Foreign desk: Biden’s Incoherence on Russia
By “bluntly and accurately” calling Vladmir Putin “a killer,” President Biden “brought a dramatic change in America’s tone toward Russia,” showing that “he saw no need to be diplomatic about the leader of a regime that has repeatedly attacked US interests,” notes Garry Kasparov at The Wall Street Journal. But Biden ruined that last week by inviting Putin to a summit meeting, signaling that the Russian strongman is “still worthy of the support of the oligarchs and elites whose fortunes he guarantees.” It’s back to the same old cycle: “Putin attacks; the West retaliates weakly, then offers concessions for dialogue until Mr. Putin attacks again.” Yet Washington “has the ability to threaten an overwhelming response to Mr. Putin’s invasions, hacking, election meddling and assassinations” — if Biden would just find the will.

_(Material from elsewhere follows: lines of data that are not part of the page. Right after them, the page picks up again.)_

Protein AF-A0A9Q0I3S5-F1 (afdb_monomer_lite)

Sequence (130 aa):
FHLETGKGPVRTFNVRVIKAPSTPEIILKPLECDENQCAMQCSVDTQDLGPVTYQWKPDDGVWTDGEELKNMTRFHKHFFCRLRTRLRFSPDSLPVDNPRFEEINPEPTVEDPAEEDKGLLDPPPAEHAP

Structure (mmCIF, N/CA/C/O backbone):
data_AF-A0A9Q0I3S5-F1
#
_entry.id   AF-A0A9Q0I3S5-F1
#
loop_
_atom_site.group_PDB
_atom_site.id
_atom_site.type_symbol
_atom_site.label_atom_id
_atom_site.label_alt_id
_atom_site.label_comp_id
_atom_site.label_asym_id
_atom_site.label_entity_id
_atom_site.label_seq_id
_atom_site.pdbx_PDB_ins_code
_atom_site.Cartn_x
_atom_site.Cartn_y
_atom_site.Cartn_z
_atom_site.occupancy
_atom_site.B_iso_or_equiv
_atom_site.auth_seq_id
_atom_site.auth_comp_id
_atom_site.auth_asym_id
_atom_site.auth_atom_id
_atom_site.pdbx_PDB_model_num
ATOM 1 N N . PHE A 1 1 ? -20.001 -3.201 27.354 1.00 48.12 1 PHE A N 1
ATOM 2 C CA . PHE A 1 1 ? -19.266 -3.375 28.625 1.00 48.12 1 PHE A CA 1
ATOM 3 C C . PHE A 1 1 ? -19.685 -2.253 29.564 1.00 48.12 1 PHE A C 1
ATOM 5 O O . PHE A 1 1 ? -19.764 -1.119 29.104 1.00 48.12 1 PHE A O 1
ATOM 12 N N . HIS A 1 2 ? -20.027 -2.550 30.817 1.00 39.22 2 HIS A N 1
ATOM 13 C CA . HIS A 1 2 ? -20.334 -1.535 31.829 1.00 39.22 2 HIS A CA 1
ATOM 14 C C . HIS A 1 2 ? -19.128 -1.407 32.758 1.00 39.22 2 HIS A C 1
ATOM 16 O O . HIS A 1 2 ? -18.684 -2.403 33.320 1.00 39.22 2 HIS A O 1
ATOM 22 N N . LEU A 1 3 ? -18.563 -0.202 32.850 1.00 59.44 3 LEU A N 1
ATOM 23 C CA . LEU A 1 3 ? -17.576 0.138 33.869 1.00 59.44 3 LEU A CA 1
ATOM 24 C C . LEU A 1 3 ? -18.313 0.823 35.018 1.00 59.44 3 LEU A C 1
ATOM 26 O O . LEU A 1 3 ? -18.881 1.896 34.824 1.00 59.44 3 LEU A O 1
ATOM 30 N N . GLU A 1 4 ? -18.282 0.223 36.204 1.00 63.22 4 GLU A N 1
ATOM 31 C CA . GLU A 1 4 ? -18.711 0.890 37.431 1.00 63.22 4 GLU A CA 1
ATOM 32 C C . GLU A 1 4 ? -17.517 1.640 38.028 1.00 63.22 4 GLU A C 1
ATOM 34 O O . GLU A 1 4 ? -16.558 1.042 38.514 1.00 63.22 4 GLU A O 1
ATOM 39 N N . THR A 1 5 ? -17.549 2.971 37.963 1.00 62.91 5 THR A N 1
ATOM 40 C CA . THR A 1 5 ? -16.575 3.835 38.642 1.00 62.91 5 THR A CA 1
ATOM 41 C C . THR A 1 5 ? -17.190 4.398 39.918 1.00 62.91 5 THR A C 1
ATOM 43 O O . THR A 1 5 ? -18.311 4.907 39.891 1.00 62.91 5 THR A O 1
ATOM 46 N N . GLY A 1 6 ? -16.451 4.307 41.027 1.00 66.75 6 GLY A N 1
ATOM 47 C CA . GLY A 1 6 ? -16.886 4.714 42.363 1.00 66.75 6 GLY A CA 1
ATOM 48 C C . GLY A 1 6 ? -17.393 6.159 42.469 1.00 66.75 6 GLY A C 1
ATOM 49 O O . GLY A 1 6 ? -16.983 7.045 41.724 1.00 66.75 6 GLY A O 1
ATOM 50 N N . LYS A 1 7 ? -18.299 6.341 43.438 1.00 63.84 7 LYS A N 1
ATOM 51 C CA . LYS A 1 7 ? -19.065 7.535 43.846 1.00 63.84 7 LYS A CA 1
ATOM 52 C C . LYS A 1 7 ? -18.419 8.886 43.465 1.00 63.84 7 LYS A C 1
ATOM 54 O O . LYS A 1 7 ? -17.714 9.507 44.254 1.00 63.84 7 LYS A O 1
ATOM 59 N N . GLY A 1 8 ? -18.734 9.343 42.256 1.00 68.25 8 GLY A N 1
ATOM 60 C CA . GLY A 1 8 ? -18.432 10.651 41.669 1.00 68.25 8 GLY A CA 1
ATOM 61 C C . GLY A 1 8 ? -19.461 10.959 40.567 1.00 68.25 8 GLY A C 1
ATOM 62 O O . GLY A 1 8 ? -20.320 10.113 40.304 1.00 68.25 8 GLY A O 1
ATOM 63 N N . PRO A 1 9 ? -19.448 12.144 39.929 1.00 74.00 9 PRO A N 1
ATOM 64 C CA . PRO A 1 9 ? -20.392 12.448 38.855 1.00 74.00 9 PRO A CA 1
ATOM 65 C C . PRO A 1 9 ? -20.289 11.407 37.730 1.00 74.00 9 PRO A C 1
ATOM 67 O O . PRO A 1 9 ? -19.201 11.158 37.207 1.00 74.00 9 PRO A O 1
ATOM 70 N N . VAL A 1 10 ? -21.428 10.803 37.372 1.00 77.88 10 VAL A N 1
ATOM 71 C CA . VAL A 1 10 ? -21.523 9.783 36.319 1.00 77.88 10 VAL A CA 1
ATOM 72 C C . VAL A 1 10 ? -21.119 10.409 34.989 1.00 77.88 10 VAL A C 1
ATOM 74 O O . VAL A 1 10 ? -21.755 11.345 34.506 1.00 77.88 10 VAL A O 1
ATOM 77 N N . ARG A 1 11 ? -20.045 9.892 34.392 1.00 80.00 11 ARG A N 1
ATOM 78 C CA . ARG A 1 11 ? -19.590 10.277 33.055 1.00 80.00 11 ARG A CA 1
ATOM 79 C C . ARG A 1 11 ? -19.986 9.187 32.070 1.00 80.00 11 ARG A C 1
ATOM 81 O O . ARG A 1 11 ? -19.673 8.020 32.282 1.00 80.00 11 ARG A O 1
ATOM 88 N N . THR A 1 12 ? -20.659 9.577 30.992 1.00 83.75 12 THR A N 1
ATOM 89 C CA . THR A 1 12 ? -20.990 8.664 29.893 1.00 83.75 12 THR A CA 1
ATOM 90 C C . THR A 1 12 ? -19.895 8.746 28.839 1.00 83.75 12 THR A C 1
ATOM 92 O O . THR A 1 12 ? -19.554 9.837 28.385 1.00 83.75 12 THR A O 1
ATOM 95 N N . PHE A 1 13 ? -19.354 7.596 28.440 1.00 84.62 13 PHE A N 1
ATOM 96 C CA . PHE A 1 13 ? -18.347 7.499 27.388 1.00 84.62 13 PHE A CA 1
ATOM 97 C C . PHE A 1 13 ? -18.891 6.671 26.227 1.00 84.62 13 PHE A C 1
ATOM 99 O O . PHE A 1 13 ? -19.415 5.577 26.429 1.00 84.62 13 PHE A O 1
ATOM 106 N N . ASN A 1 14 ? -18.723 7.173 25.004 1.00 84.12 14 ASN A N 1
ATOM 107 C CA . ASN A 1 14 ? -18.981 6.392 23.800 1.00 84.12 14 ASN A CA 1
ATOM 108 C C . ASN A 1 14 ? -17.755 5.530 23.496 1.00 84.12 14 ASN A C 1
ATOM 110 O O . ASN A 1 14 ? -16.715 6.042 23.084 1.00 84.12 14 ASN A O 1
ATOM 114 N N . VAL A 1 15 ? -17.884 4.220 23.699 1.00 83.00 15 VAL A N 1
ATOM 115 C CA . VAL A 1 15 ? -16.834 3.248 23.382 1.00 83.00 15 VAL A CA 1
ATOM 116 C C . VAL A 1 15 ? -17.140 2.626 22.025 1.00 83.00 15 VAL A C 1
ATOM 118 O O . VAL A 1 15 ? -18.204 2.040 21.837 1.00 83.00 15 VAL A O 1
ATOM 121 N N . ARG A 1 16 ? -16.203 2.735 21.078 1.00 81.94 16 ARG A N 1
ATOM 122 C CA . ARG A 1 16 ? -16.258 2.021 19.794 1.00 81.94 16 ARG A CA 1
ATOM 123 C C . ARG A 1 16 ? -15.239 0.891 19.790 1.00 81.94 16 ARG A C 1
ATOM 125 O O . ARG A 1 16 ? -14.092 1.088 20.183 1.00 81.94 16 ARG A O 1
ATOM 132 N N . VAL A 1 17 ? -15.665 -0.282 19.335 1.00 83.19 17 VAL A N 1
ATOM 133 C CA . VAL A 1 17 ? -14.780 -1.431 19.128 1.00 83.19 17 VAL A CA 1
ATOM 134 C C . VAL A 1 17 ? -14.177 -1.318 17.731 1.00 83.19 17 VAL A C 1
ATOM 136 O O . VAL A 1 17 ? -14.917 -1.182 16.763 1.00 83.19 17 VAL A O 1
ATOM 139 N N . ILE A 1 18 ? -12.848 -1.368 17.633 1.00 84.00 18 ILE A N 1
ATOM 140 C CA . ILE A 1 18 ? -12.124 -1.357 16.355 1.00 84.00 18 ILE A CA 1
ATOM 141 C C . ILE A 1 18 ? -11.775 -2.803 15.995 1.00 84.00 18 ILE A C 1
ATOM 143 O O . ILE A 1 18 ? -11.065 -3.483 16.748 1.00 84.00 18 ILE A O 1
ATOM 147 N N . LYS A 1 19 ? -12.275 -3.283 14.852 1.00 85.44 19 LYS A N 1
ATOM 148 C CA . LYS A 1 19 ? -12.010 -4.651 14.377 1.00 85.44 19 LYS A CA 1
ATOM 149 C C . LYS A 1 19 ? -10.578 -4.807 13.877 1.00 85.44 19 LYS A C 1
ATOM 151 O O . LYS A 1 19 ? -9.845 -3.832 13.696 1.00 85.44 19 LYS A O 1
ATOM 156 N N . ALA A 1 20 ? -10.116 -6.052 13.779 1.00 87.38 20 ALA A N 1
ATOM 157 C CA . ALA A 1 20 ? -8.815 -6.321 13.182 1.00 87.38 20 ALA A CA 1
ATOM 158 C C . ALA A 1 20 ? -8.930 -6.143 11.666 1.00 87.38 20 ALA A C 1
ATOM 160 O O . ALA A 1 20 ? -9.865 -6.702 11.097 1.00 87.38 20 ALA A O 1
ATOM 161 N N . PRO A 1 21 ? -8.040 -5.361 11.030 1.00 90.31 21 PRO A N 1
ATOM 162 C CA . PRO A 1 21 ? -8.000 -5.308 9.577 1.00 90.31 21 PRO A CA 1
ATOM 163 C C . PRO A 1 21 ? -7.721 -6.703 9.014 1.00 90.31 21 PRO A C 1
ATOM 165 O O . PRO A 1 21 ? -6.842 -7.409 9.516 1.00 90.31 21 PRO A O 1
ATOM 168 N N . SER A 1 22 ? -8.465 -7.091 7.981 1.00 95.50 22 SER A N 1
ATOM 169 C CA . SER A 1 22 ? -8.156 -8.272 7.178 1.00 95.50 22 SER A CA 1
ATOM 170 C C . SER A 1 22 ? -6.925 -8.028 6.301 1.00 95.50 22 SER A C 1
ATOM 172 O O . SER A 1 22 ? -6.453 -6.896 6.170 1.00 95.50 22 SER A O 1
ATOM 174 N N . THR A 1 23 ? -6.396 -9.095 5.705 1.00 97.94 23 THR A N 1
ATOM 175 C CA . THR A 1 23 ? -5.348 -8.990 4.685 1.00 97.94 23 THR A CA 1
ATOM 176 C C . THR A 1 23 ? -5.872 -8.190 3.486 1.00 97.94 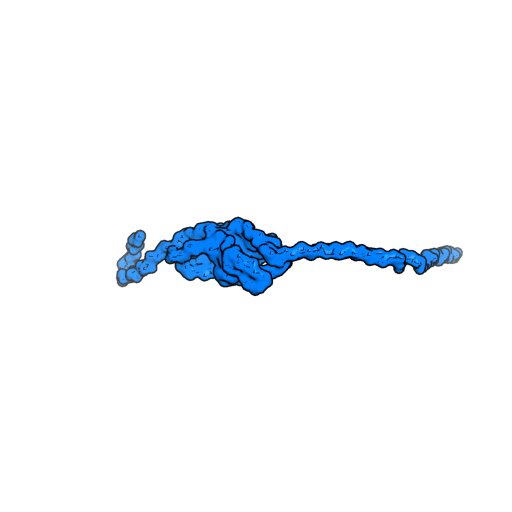23 THR A C 1
ATOM 178 O O . THR A 1 23 ? -6.948 -8.528 2.988 1.00 97.94 23 THR A O 1
ATOM 181 N N . PRO A 1 24 ? -5.164 -7.141 3.037 1.00 98.00 24 PRO A N 1
ATOM 182 C CA . PRO A 1 24 ? -5.542 -6.398 1.843 1.00 98.00 24 PRO A CA 1
ATOM 183 C C . PRO A 1 24 ? -5.150 -7.131 0.556 1.00 98.00 24 PRO A C 1
ATOM 185 O O . PRO A 1 24 ? -4.223 -7.944 0.538 1.00 98.00 24 PRO A O 1
ATOM 188 N N . GLU A 1 25 ? -5.824 -6.780 -0.533 1.00 98.12 25 GLU A N 1
ATOM 189 C CA . GLU A 1 25 ? -5.526 -7.225 -1.895 1.00 98.12 25 GLU A CA 1
ATOM 190 C C . GLU A 1 25 ? -5.041 -6.040 -2.736 1.00 98.12 25 GLU A C 1
ATOM 192 O O . GLU A 1 25 ? -5.591 -4.944 -2.640 1.00 98.12 25 GLU A O 1
ATOM 197 N N . ILE A 1 26 ? -4.018 -6.240 -3.569 1.00 97.12 26 ILE A N 1
ATOM 198 C CA . ILE A 1 26 ? -3.581 -5.212 -4.520 1.00 97.12 26 ILE A CA 1
ATOM 199 C C . ILE A 1 26 ? -4.308 -5.424 -5.850 1.00 97.12 26 ILE A C 1
ATOM 201 O O . ILE A 1 26 ? -4.167 -6.470 -6.475 1.00 97.12 26 ILE A O 1
ATOM 205 N N . ILE A 1 27 ? -5.046 -4.408 -6.300 1.00 95.31 27 ILE A N 1
ATOM 206 C CA . ILE A 1 27 ? -5.815 -4.425 -7.552 1.00 95.31 27 ILE A CA 1
ATOM 207 C C . ILE A 1 27 ? -5.248 -3.374 -8.509 1.00 95.31 27 ILE A C 1
ATOM 209 O O . ILE A 1 27 ? -5.023 -2.232 -8.112 1.00 95.31 27 ILE A O 1
ATOM 213 N N . LEU A 1 28 ? -5.054 -3.724 -9.781 1.00 92.19 28 LEU A N 1
ATOM 214 C CA . LEU A 1 28 ? -4.640 -2.765 -10.809 1.00 92.19 28 LEU A CA 1
ATOM 215 C C . LEU A 1 28 ? -5.806 -1.857 -11.236 1.00 92.19 28 LEU A C 1
ATOM 217 O O . LEU A 1 28 ? -6.950 -2.302 -11.394 1.00 92.19 28 LEU A O 1
ATOM 221 N N . LYS A 1 29 ? -5.517 -0.563 -11.401 1.00 91.44 29 LYS A N 1
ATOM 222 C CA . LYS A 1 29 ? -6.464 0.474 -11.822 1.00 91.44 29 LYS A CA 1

From the right: China’s Empty Climate Promises
Team Biden weather envoy John Kerry returned from talks in China suggesting he had “achieved some sort of climate-change breakthrough,” but any “progress at all in Shanghai this month . . . was entirely rhetorical,” concludes the Washington Examiner’s Hugo Gurdon. “Beijing is an infamously effective negotiator willing to say whatever is expedient,” while pocketing “any concessions it can extract from whichever hopeful interlocutor comes begging, then ratchet up its demands in exchange for more nonbinding promises.” All Kerry really got was “smiling vagueness.” President “Biden and Kerry are bent [on] weakening the US and strengthening its enemies” without achieving meaningful climate gains.